In July 1842, she married Johann Alois Ritter von Britto, a Brazilian Legation Secretary, in the St. Stephen's Cathedral in Vienna. The couple had two daughters and a son. von Britto died in 1877, after which von Webenau lived with her sister, Laura.
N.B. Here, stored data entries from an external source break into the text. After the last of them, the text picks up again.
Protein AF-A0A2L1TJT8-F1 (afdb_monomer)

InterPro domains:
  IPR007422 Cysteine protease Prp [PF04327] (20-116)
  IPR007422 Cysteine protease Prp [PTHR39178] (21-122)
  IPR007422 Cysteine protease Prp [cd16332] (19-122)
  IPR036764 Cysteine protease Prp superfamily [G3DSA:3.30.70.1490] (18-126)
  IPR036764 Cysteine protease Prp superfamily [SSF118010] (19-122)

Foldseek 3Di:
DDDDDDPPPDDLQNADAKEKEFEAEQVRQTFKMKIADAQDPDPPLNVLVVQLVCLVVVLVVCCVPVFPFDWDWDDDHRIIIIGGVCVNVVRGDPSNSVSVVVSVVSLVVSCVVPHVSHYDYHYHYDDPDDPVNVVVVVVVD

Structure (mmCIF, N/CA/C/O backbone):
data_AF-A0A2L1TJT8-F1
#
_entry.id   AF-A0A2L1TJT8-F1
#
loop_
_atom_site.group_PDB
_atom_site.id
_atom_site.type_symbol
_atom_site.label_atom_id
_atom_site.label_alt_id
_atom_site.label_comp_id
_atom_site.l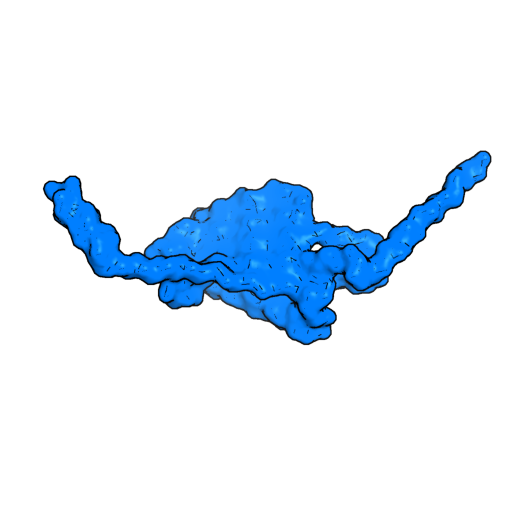abel_asym_id
_atom_site.label_entity_id
_atom_site.label_seq_id
_atom_site.pdbx_PDB_ins_code
_atom_site.Cartn_x
_atom_site.Cartn_y
_atom_site.Cartn_z
_atom_site.occupancy
_atom_site.B_iso_or_equiv
_atom_site.auth_seq_id
_atom_site.auth_comp_id
_atom_site.auth_asym_id
_atom_site.auth_atom_id
_atom_site.pdbx_PDB_model_num
ATOM 1 N N . MET A 1 1 ? 48.362 -6.600 -13.654 1.00 34.72 1 MET A N 1
ATOM 2 C CA . MET A 1 1 ? 47.668 -5.302 -13.544 1.00 34.72 1 MET A CA 1
ATOM 3 C C . MET A 1 1 ? 46.241 -5.488 -14.042 1.00 34.72 1 MET A C 1
ATOM 5 O O . MET A 1 1 ? 46.042 -5.634 -15.234 1.00 34.72 1 MET A O 1
ATOM 9 N N . VAL A 1 2 ? 45.335 -5.585 -13.064 1.00 36.00 2 VAL A N 1
ATOM 10 C CA . VAL A 1 2 ? 43.871 -5.384 -13.044 1.00 36.00 2 VAL A CA 1
ATOM 11 C C . VAL A 1 2 ? 42.976 -6.145 -14.043 1.00 36.00 2 VAL A C 1
ATOM 13 O O . VAL A 1 2 ? 42.870 -5.817 -15.219 1.00 36.00 2 VAL A O 1
ATOM 16 N N . GLN A 1 3 ? 42.291 -7.139 -13.467 1.00 32.50 3 GLN A N 1
ATOM 17 C CA . GLN A 1 3 ? 41.088 -7.862 -13.898 1.00 32.50 3 GLN A CA 1
ATOM 18 C C . GLN A 1 3 ? 40.115 -7.056 -14.776 1.00 32.50 3 GLN A C 1
ATOM 20 O O . GLN A 1 3 ? 39.644 -5.989 -14.386 1.00 32.50 3 GLN A O 1
ATOM 25 N N . GLN A 1 4 ? 39.737 -7.634 -15.919 1.00 34.53 4 GLN A N 1
ATOM 26 C CA . GLN A 1 4 ? 38.580 -7.203 -16.702 1.00 34.53 4 GLN A CA 1
ATOM 27 C C . GLN A 1 4 ? 37.300 -7.533 -15.919 1.00 34.53 4 GLN A C 1
ATOM 29 O O . GLN A 1 4 ? 36.977 -8.702 -15.706 1.00 34.53 4 GLN A O 1
ATOM 34 N N . TYR A 1 5 ? 36.595 -6.498 -15.463 1.00 34.91 5 TYR A N 1
ATOM 35 C CA . TYR A 1 5 ? 35.287 -6.611 -14.819 1.00 34.91 5 TYR A CA 1
ATOM 36 C C . TYR A 1 5 ? 34.285 -7.177 -15.833 1.00 34.91 5 TYR A C 1
ATOM 38 O O . TYR A 1 5 ? 33.973 -6.545 -16.841 1.00 34.91 5 TYR A O 1
ATOM 46 N N . THR A 1 6 ? 33.816 -8.400 -15.603 1.00 39.00 6 THR A N 1
ATOM 47 C CA . THR A 1 6 ? 32.782 -9.032 -16.425 1.00 39.00 6 THR A CA 1
ATOM 48 C C . THR A 1 6 ? 31.431 -8.535 -15.920 1.00 39.00 6 THR A C 1
ATOM 50 O O . THR A 1 6 ? 30.853 -9.103 -14.996 1.00 39.00 6 THR A O 1
ATOM 53 N N . GLU A 1 7 ? 30.936 -7.432 -16.484 1.00 43.41 7 GLU A N 1
ATOM 54 C CA . GLU A 1 7 ? 29.551 -7.010 -16.266 1.00 43.41 7 GLU A CA 1
ATOM 55 C C . GLU A 1 7 ? 28.627 -8.105 -16.803 1.00 43.41 7 GLU A C 1
ATOM 57 O O . GLU A 1 7 ? 28.476 -8.313 -18.010 1.00 43.41 7 GLU A O 1
ATOM 62 N N . THR A 1 8 ? 28.033 -8.862 -15.884 1.00 43.84 8 THR A N 1
ATOM 63 C CA . THR A 1 8 ? 27.057 -9.890 -16.223 1.00 43.84 8 THR A CA 1
ATOM 64 C C . THR A 1 8 ? 25.794 -9.169 -16.674 1.00 43.84 8 THR A C 1
ATOM 66 O O . THR A 1 8 ? 25.003 -8.693 -15.865 1.00 43.84 8 THR A O 1
ATOM 69 N N . 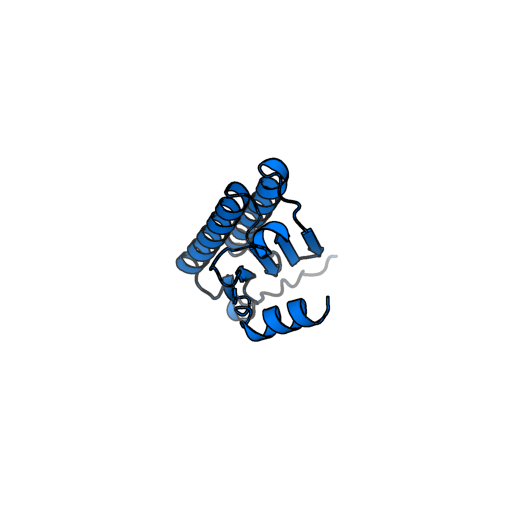LYS A 1 9 ? 25.625 -9.030 -17.989 1.00 45.81 9 LYS A N 1
ATOM 70 C CA . LYS A 1 9 ? 24.474 -8.381 -18.621 1.00 45.81 9 LYS A CA 1
ATOM 71 C C . LYS A 1 9 ? 23.220 -9.246 -18.418 1.00 45.81 9 LYS A C 1
ATOM 73 O O . LYS A 1 9 ? 22.811 -9.969 -19.322 1.00 45.81 9 LYS A O 1
ATOM 78 N N . VAL A 1 10 ? 22.628 -9.208 -17.221 1.00 55.06 10 VAL A N 1
ATOM 79 C CA . VAL A 1 10 ? 21.352 -9.878 -16.921 1.00 55.06 10 VAL A CA 1
ATOM 80 C C . VAL A 1 10 ? 20.291 -9.301 -17.857 1.00 55.06 10 VAL A C 1
ATOM 82 O O . VAL A 1 10 ? 20.003 -8.098 -17.803 1.00 55.06 10 VAL A O 1
ATOM 85 N N . ARG A 1 11 ? 19.732 -10.142 -18.738 1.00 58.03 11 ARG A N 1
ATOM 86 C CA . ARG A 1 11 ? 18.679 -9.741 -19.680 1.00 58.03 11 ARG A CA 1
ATOM 87 C C . ARG A 1 11 ? 17.458 -9.278 -18.887 1.00 58.03 11 ARG A C 1
ATOM 89 O O . ARG A 1 11 ? 17.130 -9.849 -17.854 1.00 58.03 11 ARG A O 1
ATOM 96 N N . LEU A 1 12 ? 16.770 -8.242 -19.371 1.00 57.19 12 LEU A N 1
ATOM 97 C CA . LEU A 1 12 ? 15.560 -7.704 -18.723 1.00 57.19 12 LEU A CA 1
ATOM 98 C C . LEU A 1 12 ? 14.470 -8.771 -18.516 1.00 57.19 12 LEU A C 1
ATOM 100 O O . LEU A 1 12 ? 13.644 -8.630 -17.623 1.00 57.19 12 LEU A O 1
ATOM 104 N N . GLU A 1 13 ? 14.492 -9.820 -19.335 1.00 57.22 13 GLU A N 1
ATOM 105 C CA . GLU A 1 13 ? 13.547 -10.940 -19.347 1.00 57.22 13 GLU A CA 1
ATOM 106 C C . GLU A 1 13 ? 13.750 -11.916 -18.175 1.00 57.22 13 GLU A C 1
ATOM 108 O O . GLU A 1 13 ? 12.794 -12.559 -17.753 1.00 57.22 13 GLU A O 1
ATOM 113 N N . ASP A 1 14 ? 14.953 -11.961 -17.593 1.00 60.91 14 ASP A N 1
ATOM 114 C CA . ASP A 1 14 ? 15.295 -12.847 -16.471 1.00 60.91 14 ASP A CA 1
ATOM 115 C C . ASP A 1 14 ? 15.092 -12.170 -15.099 1.00 60.91 14 ASP A C 1
ATOM 117 O O . ASP A 1 14 ? 15.363 -12.757 -14.050 1.00 60.91 14 ASP A O 1
ATOM 121 N N . ARG A 1 15 ? 14.634 -10.908 -15.079 1.00 69.06 15 ARG A N 1
ATOM 122 C CA . ARG A 1 15 ? 14.490 -10.118 -13.848 1.00 69.06 15 ARG A CA 1
ATOM 123 C C . ARG A 1 15 ? 13.140 -10.354 -13.187 1.00 69.06 15 ARG A C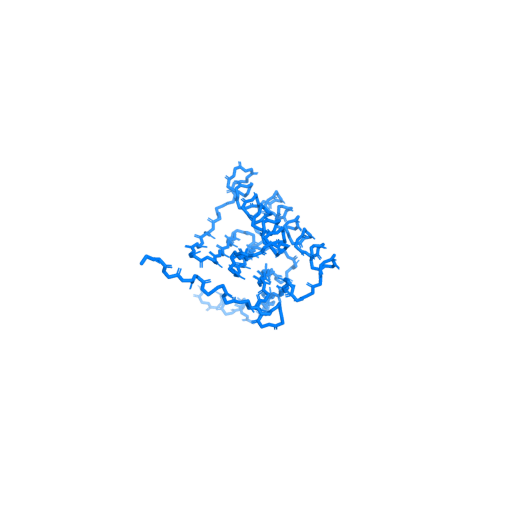 1
ATOM 125 O O . ARG A 1 15 ? 12.097 -10.345 -13.839 1.00 69.06 15 ARG A O 1
ATOM 132 N N . GLN A 1 16 ? 13.146 -10.483 -11.861 1.00 79.12 16 GLN A N 1
ATOM 133 C CA . GLN A 1 16 ? 11.894 -10.484 -11.114 1.00 79.12 16 GLN A CA 1
ATOM 134 C C . GLN A 1 16 ? 11.314 -9.063 -11.059 1.00 79.12 16 GLN A C 1
ATOM 136 O O . GLN A 1 16 ? 12.047 -8.117 -10.760 1.00 79.12 16 GLN A O 1
ATOM 141 N N . PRO A 1 17 ? 10.008 -8.893 -11.324 1.00 86.00 17 PRO A N 1
ATOM 142 C CA . PRO A 1 17 ? 9.356 -7.607 -11.151 1.00 86.00 17 PRO A CA 1
ATOM 143 C C . PRO A 1 17 ? 9.316 -7.244 -9.670 1.00 86.00 17 PRO A C 1
ATOM 145 O O . PRO A 1 17 ? 9.233 -8.118 -8.800 1.00 86.00 17 PRO A O 1
ATOM 148 N N . PHE A 1 18 ? 9.275 -5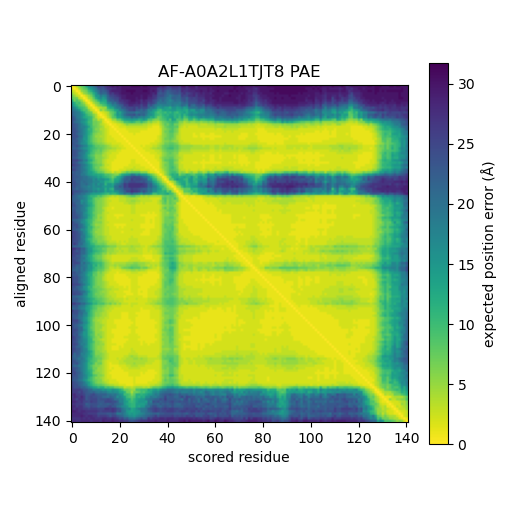.946 -9.392 1.00 89.75 18 PHE A N 1
ATOM 149 C CA . PHE A 1 18 ? 8.898 -5.455 -8.078 1.00 89.75 18 PHE A CA 1
ATOM 150 C C . PHE A 1 18 ? 7.497 -5.972 -7.737 1.00 89.75 18 PHE A C 1
ATOM 152 O O . PHE A 1 18 ? 6.600 -5.956 -8.580 1.00 89.75 18 PHE A O 1
ATOM 159 N N . ARG A 1 19 ? 7.279 -6.448 -6.516 1.00 94.25 19 ARG A N 1
ATOM 160 C CA . ARG A 1 19 ? 5.975 -6.950 -6.073 1.00 94.25 19 ARG A CA 1
ATOM 161 C C . ARG A 1 19 ? 5.434 -6.044 -4.989 1.00 94.25 19 ARG A C 1
ATOM 163 O O . ARG A 1 19 ? 6.127 -5.801 -4.010 1.00 94.25 19 ARG A O 1
ATOM 170 N N . ALA A 1 20 ? 4.203 -5.587 -5.156 1.00 96.56 20 ALA A N 1
ATOM 171 C CA . ALA A 1 20 ? 3.442 -4.914 -4.119 1.00 96.56 20 ALA A CA 1
ATOM 172 C C . ALA A 1 20 ? 2.177 -5.725 -3.828 1.00 96.56 20 ALA A C 1
ATOM 174 O O . ALA A 1 20 ? 1.459 -6.116 -4.748 1.00 96.56 20 ALA A O 1
ATOM 175 N N . THR A 1 21 ? 1.887 -5.968 -2.560 1.00 98.44 21 THR A N 1
ATOM 176 C CA . THR A 1 21 ? 0.631 -6.576 -2.124 1.00 98.44 21 THR A CA 1
ATOM 177 C C . THR A 1 21 ? -0.071 -5.588 -1.209 1.00 98.44 21 THR A C 1
ATOM 179 O O . THR A 1 21 ? 0.527 -5.127 -0.242 1.00 98.44 21 THR A O 1
ATOM 182 N N . PHE A 1 22 ? -1.331 -5.269 -1.489 1.00 98.69 22 PHE A N 1
ATOM 183 C CA . PHE A 1 22 ? -2.167 -4.461 -0.603 1.00 98.69 22 PHE A CA 1
ATOM 184 C C . PHE A 1 22 ? -3.166 -5.341 0.134 1.00 98.69 22 PHE A C 1
ATOM 186 O O . PHE A 1 22 ? -3.765 -6.254 -0.443 1.00 98.69 22 PHE A O 1
ATOM 193 N N . TYR A 1 23 ? -3.353 -5.024 1.408 1.00 98.50 23 TYR A N 1
ATOM 194 C CA . TYR A 1 23 ? -4.250 -5.723 2.305 1.00 98.50 23 TYR A CA 1
ATOM 195 C C . TYR A 1 23 ? -5.511 -4.896 2.544 1.00 98.50 23 TYR A C 1
ATOM 197 O O . TYR A 1 23 ? -5.435 -3.716 2.895 1.00 98.50 23 TYR A O 1
ATOM 205 N N . PHE A 1 24 ? -6.665 -5.527 2.355 1.00 98.25 24 PHE A N 1
ATOM 206 C CA . PHE A 1 24 ? -7.978 -4.905 2.434 1.00 98.25 24 PHE A CA 1
ATOM 207 C C . PHE A 1 24 ? -8.821 -5.546 3.523 1.00 98.25 24 PHE A C 1
ATOM 209 O O . PHE A 1 24 ? -8.870 -6.771 3.648 1.00 98.25 24 PHE A O 1
ATOM 216 N N . THR A 1 25 ? -9.561 -4.723 4.258 1.00 96.56 25 THR A N 1
ATOM 217 C CA . THR A 1 25 ? -10.638 -5.215 5.111 1.00 96.56 25 THR A CA 1
ATOM 218 C C . THR A 1 25 ? -11.779 -5.749 4.247 1.00 96.56 25 THR A C 1
ATOM 220 O O . THR A 1 25 ? -11.884 -5.467 3.049 1.00 96.56 25 THR A O 1
ATOM 223 N N . ALA A 1 26 ? -12.705 -6.476 4.868 1.00 93.38 26 ALA A N 1
ATOM 224 C CA . ALA A 1 26 ? -13.922 -6.935 4.201 1.00 93.38 26 ALA A CA 1
ATOM 225 C C . ALA A 1 26 ? -14.834 -5.787 3.705 1.00 93.38 26 ALA A C 1
ATOM 227 O O . ALA A 1 26 ? -15.765 -6.037 2.935 1.00 93.38 26 ALA A O 1
ATOM 228 N N . ASN A 1 27 ? -14.570 -4.552 4.150 1.00 92.62 27 ASN A N 1
ATOM 229 C CA . ASN A 1 27 ? -15.262 -3.324 3.759 1.00 92.62 27 ASN A CA 1
ATOM 230 C C . ASN A 1 27 ? -14.506 -2.533 2.673 1.00 92.62 27 ASN A C 1
ATOM 232 O O . ASN A 1 27 ? -14.848 -1.387 2.403 1.00 92.62 27 ASN A O 1
ATOM 236 N N . ASN A 1 28 ? -13.507 -3.147 2.027 1.00 94.56 28 ASN A N 1
ATOM 237 C CA . ASN A 1 28 ? -12.659 -2.544 0.992 1.00 94.56 28 ASN A CA 1
ATOM 238 C C . ASN A 1 28 ? -11.784 -1.372 1.478 1.00 94.56 28 ASN A C 1
ATOM 240 O O . ASN A 1 28 ? -11.327 -0.564 0.668 1.00 94.56 28 ASN A O 1
ATOM 244 N N . THR A 1 29 ? -11.493 -1.298 2.777 1.00 96.50 29 THR A N 1
ATOM 245 C CA . THR A 1 29 ? -10.521 -0.344 3.328 1.00 96.50 29 THR A CA 1
ATOM 246 C C . THR A 1 29 ? -9.119 -0.929 3.216 1.00 96.50 29 THR A C 1
ATOM 248 O O . THR A 1 29 ? -8.877 -2.029 3.711 1.00 96.50 29 THR A O 1
ATOM 251 N N . ILE A 1 30 ? -8.176 -0.207 2.605 1.00 98.44 30 ILE A N 1
ATOM 252 C CA . ILE A 1 30 ? -6.762 -0.604 2.637 1.00 98.44 30 ILE A CA 1
ATOM 253 C C . ILE A 1 30 ? -6.251 -0.380 4.058 1.00 98.44 30 ILE A C 1
ATOM 255 O O . ILE A 1 30 ? -6.341 0.734 4.567 1.00 98.44 30 ILE A O 1
ATOM 259 N N . TYR A 1 31 ? -5.703 -1.416 4.685 1.00 98.31 31 TYR A N 1
ATOM 260 C CA . TYR A 1 31 ? -5.122 -1.312 6.027 1.00 98.31 31 TYR A CA 1
ATOM 261 C C . TYR A 1 31 ? -3.617 -1.564 6.053 1.00 98.31 31 TYR A C 1
ATOM 263 O O . TYR A 1 31 ? -2.979 -1.431 7.094 1.00 98.31 31 TYR A O 1
ATOM 271 N N . GLY A 1 32 ? -3.023 -1.938 4.926 1.00 98.25 32 GLY A N 1
ATOM 272 C CA . GLY A 1 32 ? -1.591 -2.137 4.851 1.00 98.25 32 GLY A CA 1
ATOM 273 C C . GLY A 1 32 ? -1.125 -2.541 3.471 1.00 98.25 32 GLY A C 1
ATOM 274 O O . GLY A 1 32 ? -1.920 -2.801 2.565 1.00 98.25 32 GLY A O 1
ATOM 275 N N . PHE A 1 33 ? 0.187 -2.624 3.339 1.00 98.62 33 PHE A N 1
ATOM 276 C CA . PHE A 1 33 ? 0.846 -3.126 2.154 1.00 98.62 33 PHE A CA 1
ATOM 277 C C . PHE A 1 33 ? 2.146 -3.837 2.524 1.00 98.62 33 PHE A C 1
ATOM 279 O O . PHE A 1 33 ? 2.726 -3.619 3.587 1.00 98.62 33 PHE A O 1
ATOM 286 N N . GLU A 1 34 ? 2.622 -4.666 1.613 1.00 97.50 34 GLU A N 1
ATOM 287 C CA . GLU A 1 34 ? 3.998 -5.140 1.571 1.00 97.50 34 GLU A CA 1
ATOM 288 C C . GLU A 1 34 ? 4.566 -4.908 0.178 1.00 97.50 34 GLU A C 1
ATOM 290 O O . GLU A 1 34 ? 3.847 -4.905 -0.823 1.00 97.50 34 GLU A O 1
ATOM 295 N N . ALA A 1 35 ? 5.868 -4.704 0.121 1.00 94.06 35 ALA A N 1
ATOM 296 C CA . ALA A 1 35 ? 6.602 -4.424 -1.087 1.00 94.06 35 ALA A CA 1
ATOM 297 C C . ALA A 1 35 ? 7.937 -5.164 -1.046 1.00 94.06 35 ALA A C 1
ATOM 299 O O . ALA A 1 35 ? 8.649 -5.115 -0.044 1.00 94.06 35 ALA A O 1
ATOM 300 N N . LYS A 1 36 ? 8.267 -5.853 -2.139 1.00 91.88 36 LYS A N 1
ATOM 301 C CA . LYS A 1 36 ? 9.510 -6.608 -2.291 1.00 91.88 36 LYS A CA 1
ATOM 302 C C . LYS A 1 36 ? 10.108 -6.403 -3.676 1.00 91.88 36 LYS A C 1
ATOM 304 O O . LYS A 1 36 ? 9.428 -6.611 -4.682 1.00 91.88 36 LYS A O 1
ATOM 309 N N . GLY A 1 37 ? 11.393 -6.088 -3.726 1.00 83.38 37 GLY A N 1
ATOM 310 C CA . GLY A 1 37 ? 12.161 -5.998 -4.960 1.00 83.38 37 GLY A CA 1
ATOM 311 C C . GLY A 1 37 ? 13.568 -5.474 -4.708 1.00 83.38 37 GLY A C 1
ATOM 312 O O . GLY A 1 37 ? 13.828 -4.824 -3.700 1.00 83.38 37 GLY A O 1
ATOM 313 N N . GLU A 1 38 ? 14.476 -5.752 -5.635 1.00 70.44 38 GLU A N 1
ATOM 314 C CA . GLU A 1 38 ? 15.854 -5.266 -5.573 1.00 70.44 38 GLU A CA 1
ATOM 315 C C . GLU A 1 38 ? 16.000 -3.961 -6.365 1.00 70.44 38 GLU A C 1
ATOM 317 O O . GLU A 1 38 ? 15.328 -3.747 -7.381 1.00 70.44 38 GLU A O 1
ATOM 322 N N . ALA A 1 39 ? 16.880 -3.071 -5.900 1.00 56.47 39 ALA A N 1
ATOM 323 C CA . ALA A 1 39 ? 17.259 -1.886 -6.655 1.00 56.47 39 ALA A CA 1
ATOM 324 C C . ALA A 1 39 ? 17.952 -2.324 -7.955 1.00 56.47 39 ALA A C 1
ATOM 326 O O . ALA A 1 39 ? 18.958 -3.027 -7.929 1.00 56.47 39 ALA A O 1
ATOM 327 N N . PHE A 1 40 ? 17.404 -1.934 -9.106 1.00 54.09 40 PHE A N 1
ATOM 328 C CA . PHE A 1 40 ? 17.983 -2.312 -10.392 1.00 54.09 40 PHE A CA 1
ATOM 329 C C . PHE A 1 40 ? 19.321 -1.586 -10.614 1.00 54.09 40 PHE A C 1
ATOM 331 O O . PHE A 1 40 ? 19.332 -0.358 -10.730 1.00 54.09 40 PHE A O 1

Her granddaughter was the composer Vilma von Webenau.

== Music ==

- op. 1 - Variation for piano (May 1830)
- op. 2 - Caprice for piano No. 1
- op. 3 - Piano Sonata in E flat major, published by Breitkopf & Härtel, Leipzig, 1830
- op. 4 - Fantasy in C minor for piano
- op.5 - Introduction et Rondeau for piano (December 1830)
- op. 6 - Die Grabesrose for bass, baritone or alto ("You Grabesrose rooted well"), poem by Anastasius Grün from the sheets of love (November 1837)
- op.8 - Allegro di Bravura for piano (July 1834)
- op. 9 - Farewell!, Poem by Heinrich Heine ("Beautiful cradle of my sorrows"), dedicated to the singer Francilla Pixis (December 1836)
- op. 10 - Three German songs, published by Friedrich Hofmeister, Leipzig 1836
- op. 11 - The Unnamed, poem by Johann Ludwig Uhland ("On the summit of a mountain") (May 1838)
- op.12 - Capriccio No. 2 in A major for piano, dedicated to Sigismund Thalberg (February 1837)
- op. 13 - Equestrian song for bass or baritone ("We walk through life") (May 1837)
- op. 15 - Dispute and Atonement, duet for soprano and bass ("Schnür 'Dein Bund because for hiking"), text by Karl Simrock (November 1837)
- op. 16 - Il rimprovero, song in A flat minor, text by Iacopo Vittorelli, self-published, undated
- op. 17 - It sails gently on silver waves, text by Anastasius Grün (from the leaves of love ) (November 1838)
- op.18 - Caprice for piano No. 3 (February 1838), published by Pietro Mechetti quondam Carlo, Vienna 1838
- op.19 - Fantasy in E minor for piano, published by Artaria, Vienna 1838
- op. 21 - The young man and the nymph ("He stood there pensively, at the hot spring") (April 1838)
- op. 22 - Why?, Lied in D flat major, text by Ludwig Bechstein (“You ask why only complaints”), published by Anton Diabelli, Vienna 1838
- op. 23 - Your picture, text by Franz Freiherr von Dingelstedt, Vienna 1839
- op. 24 - To the Swallows (August 1842)
- op. 25 - L'Adieu et le Retour. Morceaux de Fantaisie pour Pianoforte, dedicated to Robert Schumann (March 1840)
- op. 26 - Au Bord du Lac, Morceau de Salon (May 1843)
- op. 27 - Nocturne (October 1843)
- op. 28 - Morceaux de Salon (September 1844)
- op. 29 - Barcarolle for piano
- op. 30 Two songs, published by AO Witzendorf, Vienna, undated
- Shepherd's Lament, poem by Johann Wolfgang von Goethe, Vienna 1829
- La Chasse
- Own railway (August 1840)
- Ask the moon, cycle of four songs Julie of Webenaus (Why?, Resteigne train, The Modest, The Lead Cherin Night Song), orchestrated by Catherine Blassnigg, Monika Ciernia, Philipp Hribernig and Stefano Penzo (UA Vienna in 2013 by the Academic Symphony Orchestra of the University of Economics, Lt. George Jackson).